--- START ---
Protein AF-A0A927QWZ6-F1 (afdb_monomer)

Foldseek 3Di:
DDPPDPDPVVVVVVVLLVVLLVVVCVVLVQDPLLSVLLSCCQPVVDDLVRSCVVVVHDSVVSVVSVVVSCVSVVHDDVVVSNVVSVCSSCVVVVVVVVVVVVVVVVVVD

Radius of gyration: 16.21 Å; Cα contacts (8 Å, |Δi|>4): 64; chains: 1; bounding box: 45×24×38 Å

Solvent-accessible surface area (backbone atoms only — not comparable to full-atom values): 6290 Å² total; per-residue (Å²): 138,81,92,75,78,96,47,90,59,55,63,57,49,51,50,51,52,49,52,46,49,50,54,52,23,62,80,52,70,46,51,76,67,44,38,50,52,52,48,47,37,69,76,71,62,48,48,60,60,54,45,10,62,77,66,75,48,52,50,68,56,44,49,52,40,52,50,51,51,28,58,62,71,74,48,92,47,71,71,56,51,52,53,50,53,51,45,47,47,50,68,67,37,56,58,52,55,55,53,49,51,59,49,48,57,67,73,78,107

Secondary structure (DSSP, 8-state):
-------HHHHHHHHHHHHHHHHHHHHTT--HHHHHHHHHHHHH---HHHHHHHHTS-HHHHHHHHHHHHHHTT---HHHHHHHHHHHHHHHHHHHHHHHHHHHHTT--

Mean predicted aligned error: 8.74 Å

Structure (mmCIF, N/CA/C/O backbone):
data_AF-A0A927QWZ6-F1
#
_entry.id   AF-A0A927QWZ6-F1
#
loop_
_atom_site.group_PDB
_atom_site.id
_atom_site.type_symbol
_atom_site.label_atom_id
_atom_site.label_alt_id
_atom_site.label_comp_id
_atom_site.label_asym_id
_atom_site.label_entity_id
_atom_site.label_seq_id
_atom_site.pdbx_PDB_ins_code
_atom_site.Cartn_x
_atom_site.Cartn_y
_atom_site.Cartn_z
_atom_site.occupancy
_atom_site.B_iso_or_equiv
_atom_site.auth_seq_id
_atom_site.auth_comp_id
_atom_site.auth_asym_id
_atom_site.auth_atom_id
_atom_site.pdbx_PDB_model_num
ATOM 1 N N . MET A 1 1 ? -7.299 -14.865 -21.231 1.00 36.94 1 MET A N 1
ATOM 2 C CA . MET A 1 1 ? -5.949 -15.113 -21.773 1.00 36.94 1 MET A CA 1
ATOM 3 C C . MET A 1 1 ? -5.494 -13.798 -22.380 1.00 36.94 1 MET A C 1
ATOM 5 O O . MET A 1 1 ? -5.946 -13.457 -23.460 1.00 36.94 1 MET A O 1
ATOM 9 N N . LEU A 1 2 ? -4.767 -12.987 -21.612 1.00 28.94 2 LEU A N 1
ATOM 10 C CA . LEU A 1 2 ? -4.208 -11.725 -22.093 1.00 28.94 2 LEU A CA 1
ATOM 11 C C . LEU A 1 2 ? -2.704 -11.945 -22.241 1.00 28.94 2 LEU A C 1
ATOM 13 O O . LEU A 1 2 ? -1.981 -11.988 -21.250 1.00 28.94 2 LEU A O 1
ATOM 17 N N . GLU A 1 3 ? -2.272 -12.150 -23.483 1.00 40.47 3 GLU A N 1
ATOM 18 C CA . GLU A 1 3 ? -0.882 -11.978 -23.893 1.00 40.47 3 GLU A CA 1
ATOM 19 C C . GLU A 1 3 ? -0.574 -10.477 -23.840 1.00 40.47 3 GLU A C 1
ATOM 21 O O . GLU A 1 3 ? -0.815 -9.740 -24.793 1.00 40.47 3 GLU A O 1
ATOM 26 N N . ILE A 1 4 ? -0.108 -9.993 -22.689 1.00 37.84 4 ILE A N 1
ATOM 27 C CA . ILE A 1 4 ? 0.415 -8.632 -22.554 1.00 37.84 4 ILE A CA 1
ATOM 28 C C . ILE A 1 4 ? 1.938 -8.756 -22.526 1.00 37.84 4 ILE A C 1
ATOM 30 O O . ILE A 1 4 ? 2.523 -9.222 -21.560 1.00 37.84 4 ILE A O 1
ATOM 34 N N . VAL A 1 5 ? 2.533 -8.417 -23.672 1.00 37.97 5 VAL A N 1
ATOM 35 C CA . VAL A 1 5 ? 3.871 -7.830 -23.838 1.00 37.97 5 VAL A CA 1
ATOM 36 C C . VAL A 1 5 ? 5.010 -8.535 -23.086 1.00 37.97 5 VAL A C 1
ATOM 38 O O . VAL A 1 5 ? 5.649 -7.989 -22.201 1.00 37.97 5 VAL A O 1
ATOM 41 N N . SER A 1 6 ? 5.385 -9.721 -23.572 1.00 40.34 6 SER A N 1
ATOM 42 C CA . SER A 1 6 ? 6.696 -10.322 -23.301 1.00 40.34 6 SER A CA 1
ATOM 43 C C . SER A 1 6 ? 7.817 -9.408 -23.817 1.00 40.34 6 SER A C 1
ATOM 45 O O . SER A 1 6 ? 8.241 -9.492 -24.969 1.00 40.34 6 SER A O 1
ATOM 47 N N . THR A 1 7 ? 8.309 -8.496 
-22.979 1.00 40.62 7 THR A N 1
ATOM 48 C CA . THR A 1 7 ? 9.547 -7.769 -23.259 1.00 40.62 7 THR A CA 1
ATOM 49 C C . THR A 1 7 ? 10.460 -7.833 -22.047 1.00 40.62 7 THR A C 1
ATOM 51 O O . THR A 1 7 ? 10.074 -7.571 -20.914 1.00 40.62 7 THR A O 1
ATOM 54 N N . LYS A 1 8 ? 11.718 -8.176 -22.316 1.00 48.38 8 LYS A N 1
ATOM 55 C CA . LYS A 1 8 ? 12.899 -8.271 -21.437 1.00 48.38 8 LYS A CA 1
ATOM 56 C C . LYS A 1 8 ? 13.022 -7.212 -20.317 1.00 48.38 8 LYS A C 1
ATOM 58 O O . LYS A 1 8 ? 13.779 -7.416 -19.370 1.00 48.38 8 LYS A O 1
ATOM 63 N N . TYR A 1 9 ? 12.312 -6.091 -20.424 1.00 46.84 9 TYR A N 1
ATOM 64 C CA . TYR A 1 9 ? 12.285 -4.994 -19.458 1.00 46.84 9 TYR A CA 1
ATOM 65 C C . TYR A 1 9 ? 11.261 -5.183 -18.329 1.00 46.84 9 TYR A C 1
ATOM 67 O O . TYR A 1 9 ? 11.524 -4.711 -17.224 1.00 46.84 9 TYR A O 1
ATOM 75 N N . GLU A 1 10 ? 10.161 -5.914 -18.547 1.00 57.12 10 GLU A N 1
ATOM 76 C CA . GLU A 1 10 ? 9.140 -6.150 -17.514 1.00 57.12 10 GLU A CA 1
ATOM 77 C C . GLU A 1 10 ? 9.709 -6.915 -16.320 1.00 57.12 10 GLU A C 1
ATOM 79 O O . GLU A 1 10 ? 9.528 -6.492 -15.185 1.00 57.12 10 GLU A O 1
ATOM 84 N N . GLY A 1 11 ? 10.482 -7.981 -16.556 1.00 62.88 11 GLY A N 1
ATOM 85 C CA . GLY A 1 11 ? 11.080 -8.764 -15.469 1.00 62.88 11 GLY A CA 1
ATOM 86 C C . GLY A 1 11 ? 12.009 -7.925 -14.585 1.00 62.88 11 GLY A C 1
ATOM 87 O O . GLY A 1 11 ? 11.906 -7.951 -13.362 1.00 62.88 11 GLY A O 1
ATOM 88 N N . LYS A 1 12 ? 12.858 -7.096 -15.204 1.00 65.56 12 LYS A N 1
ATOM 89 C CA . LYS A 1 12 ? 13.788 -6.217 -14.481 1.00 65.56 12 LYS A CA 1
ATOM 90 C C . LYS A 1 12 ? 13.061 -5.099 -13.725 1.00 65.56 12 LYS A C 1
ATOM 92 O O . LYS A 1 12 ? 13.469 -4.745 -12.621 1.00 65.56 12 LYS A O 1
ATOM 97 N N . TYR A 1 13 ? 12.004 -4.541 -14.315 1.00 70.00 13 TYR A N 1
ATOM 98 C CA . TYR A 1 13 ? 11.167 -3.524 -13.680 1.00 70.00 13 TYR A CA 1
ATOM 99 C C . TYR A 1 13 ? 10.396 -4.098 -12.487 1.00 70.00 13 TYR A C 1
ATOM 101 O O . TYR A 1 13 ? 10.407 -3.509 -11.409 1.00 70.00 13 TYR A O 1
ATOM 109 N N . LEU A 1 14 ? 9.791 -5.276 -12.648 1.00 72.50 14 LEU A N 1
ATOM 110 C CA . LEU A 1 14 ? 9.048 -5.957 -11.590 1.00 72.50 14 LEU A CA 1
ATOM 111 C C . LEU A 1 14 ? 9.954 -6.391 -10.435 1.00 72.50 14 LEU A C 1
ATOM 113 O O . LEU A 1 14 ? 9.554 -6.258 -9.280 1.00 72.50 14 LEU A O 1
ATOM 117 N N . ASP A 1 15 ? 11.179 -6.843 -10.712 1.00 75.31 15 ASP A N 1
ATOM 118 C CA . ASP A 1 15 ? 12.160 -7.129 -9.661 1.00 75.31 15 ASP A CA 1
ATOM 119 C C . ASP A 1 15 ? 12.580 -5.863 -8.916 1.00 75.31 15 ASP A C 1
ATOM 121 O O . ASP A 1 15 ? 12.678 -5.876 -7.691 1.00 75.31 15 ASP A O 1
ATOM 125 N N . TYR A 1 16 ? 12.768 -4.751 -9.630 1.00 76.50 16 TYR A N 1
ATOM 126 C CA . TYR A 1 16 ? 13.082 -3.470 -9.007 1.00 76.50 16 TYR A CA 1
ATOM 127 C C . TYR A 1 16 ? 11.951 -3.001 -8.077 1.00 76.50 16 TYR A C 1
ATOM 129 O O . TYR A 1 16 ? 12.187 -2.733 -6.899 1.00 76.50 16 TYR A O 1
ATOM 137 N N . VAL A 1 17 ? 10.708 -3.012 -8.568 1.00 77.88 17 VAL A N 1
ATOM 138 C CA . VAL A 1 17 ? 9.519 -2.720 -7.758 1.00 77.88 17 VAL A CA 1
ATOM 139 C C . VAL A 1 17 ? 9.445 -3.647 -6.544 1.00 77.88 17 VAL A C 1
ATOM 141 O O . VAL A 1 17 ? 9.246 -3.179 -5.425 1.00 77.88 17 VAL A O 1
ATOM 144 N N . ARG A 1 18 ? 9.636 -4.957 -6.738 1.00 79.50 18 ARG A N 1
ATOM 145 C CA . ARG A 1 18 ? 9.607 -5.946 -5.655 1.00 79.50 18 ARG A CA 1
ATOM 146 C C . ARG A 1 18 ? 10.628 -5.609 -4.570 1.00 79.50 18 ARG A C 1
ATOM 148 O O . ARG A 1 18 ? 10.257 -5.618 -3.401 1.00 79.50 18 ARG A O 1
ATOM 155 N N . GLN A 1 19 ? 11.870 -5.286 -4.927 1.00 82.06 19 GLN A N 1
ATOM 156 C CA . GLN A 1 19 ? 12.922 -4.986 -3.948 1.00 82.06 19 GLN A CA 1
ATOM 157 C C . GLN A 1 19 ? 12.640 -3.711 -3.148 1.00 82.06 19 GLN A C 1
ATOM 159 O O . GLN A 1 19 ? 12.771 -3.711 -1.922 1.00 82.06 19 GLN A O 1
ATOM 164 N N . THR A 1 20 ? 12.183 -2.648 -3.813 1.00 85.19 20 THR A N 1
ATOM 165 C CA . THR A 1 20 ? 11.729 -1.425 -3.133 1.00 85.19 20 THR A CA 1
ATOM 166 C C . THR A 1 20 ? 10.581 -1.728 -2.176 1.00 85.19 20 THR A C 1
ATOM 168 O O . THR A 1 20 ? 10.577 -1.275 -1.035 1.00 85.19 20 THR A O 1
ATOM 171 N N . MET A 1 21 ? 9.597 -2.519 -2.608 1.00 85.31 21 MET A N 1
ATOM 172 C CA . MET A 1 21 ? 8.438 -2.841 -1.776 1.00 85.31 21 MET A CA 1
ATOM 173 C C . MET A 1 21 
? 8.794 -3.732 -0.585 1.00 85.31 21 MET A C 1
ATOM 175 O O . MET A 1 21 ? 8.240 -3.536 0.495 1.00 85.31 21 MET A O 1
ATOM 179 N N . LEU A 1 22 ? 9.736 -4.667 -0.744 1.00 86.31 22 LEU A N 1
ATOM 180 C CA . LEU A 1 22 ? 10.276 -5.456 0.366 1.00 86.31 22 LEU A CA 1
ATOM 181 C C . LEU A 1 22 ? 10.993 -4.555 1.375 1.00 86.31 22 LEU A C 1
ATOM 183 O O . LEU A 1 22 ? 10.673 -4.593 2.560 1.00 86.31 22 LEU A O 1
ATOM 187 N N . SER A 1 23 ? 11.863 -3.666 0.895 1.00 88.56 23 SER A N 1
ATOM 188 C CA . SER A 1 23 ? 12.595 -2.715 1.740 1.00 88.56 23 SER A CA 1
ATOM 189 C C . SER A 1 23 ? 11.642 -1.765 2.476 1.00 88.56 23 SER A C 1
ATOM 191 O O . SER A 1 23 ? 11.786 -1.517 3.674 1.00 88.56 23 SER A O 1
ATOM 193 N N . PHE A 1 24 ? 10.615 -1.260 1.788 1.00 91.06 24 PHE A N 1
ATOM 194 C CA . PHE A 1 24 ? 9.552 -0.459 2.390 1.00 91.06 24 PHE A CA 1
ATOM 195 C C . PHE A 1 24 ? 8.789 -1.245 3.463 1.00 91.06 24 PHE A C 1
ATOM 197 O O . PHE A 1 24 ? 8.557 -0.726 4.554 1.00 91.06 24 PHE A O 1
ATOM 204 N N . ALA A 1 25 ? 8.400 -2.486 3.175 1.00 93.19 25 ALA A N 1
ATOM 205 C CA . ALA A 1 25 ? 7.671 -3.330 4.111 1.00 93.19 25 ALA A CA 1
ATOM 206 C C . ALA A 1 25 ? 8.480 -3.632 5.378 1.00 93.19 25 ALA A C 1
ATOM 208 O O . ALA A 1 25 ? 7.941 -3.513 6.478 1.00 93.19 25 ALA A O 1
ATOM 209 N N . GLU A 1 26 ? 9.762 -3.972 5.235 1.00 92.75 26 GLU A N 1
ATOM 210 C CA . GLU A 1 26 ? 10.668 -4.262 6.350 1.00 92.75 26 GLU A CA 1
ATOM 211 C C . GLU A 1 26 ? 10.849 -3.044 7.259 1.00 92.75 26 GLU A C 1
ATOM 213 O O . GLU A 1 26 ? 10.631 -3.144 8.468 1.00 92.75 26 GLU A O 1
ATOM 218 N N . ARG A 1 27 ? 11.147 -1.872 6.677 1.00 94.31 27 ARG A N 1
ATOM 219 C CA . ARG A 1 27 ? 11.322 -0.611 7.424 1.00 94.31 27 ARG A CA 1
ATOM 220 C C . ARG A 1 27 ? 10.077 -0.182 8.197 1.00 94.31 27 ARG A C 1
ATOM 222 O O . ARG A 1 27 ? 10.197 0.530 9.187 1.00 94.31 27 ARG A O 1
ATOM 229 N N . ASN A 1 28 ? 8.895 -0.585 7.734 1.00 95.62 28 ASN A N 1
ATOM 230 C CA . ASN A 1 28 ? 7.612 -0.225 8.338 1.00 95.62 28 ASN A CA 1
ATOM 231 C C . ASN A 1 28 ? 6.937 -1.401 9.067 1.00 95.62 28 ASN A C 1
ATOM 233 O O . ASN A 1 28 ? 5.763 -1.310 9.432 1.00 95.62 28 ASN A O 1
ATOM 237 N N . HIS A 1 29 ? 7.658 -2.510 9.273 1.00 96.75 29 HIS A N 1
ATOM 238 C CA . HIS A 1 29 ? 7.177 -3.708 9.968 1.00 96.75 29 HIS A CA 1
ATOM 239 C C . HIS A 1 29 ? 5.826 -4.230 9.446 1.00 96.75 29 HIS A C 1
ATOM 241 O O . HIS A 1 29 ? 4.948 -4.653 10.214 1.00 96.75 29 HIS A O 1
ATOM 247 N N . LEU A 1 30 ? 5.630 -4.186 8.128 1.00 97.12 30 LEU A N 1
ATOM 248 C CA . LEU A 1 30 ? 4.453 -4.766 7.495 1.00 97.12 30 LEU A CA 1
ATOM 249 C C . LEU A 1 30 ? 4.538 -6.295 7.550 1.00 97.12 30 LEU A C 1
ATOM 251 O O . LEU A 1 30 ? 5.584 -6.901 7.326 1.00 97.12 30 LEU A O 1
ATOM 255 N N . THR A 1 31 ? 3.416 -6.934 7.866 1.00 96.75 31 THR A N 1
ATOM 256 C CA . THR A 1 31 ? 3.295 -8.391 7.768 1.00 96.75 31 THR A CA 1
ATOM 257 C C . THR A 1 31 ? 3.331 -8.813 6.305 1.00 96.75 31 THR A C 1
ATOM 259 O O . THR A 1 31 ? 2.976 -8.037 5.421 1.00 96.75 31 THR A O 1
--- END ---
Reproduce only this range: the first line of the data above through the line with "Radius of gyration: 16.21", both included, exactly as written.

Protein AF-A0A927QWZ6-F1 (afdb_monomer)

Foldseek 3Di:
DDPPDPDPVVVVVVVLLVVLLVVVCVVLVQDPLLSVLLSCCQPVVDDLVRSCVVVVHDSVVSVVSVVVSCVSVVHDDVVVSNVVSVCSSCVVVVVVVVVVVVVVVVVVD

Radius of gyration: 16.21 Å; Cα contacts (8 Å, |Δi|>4): 64; chains: 1; bounding box: 45×24×38 Å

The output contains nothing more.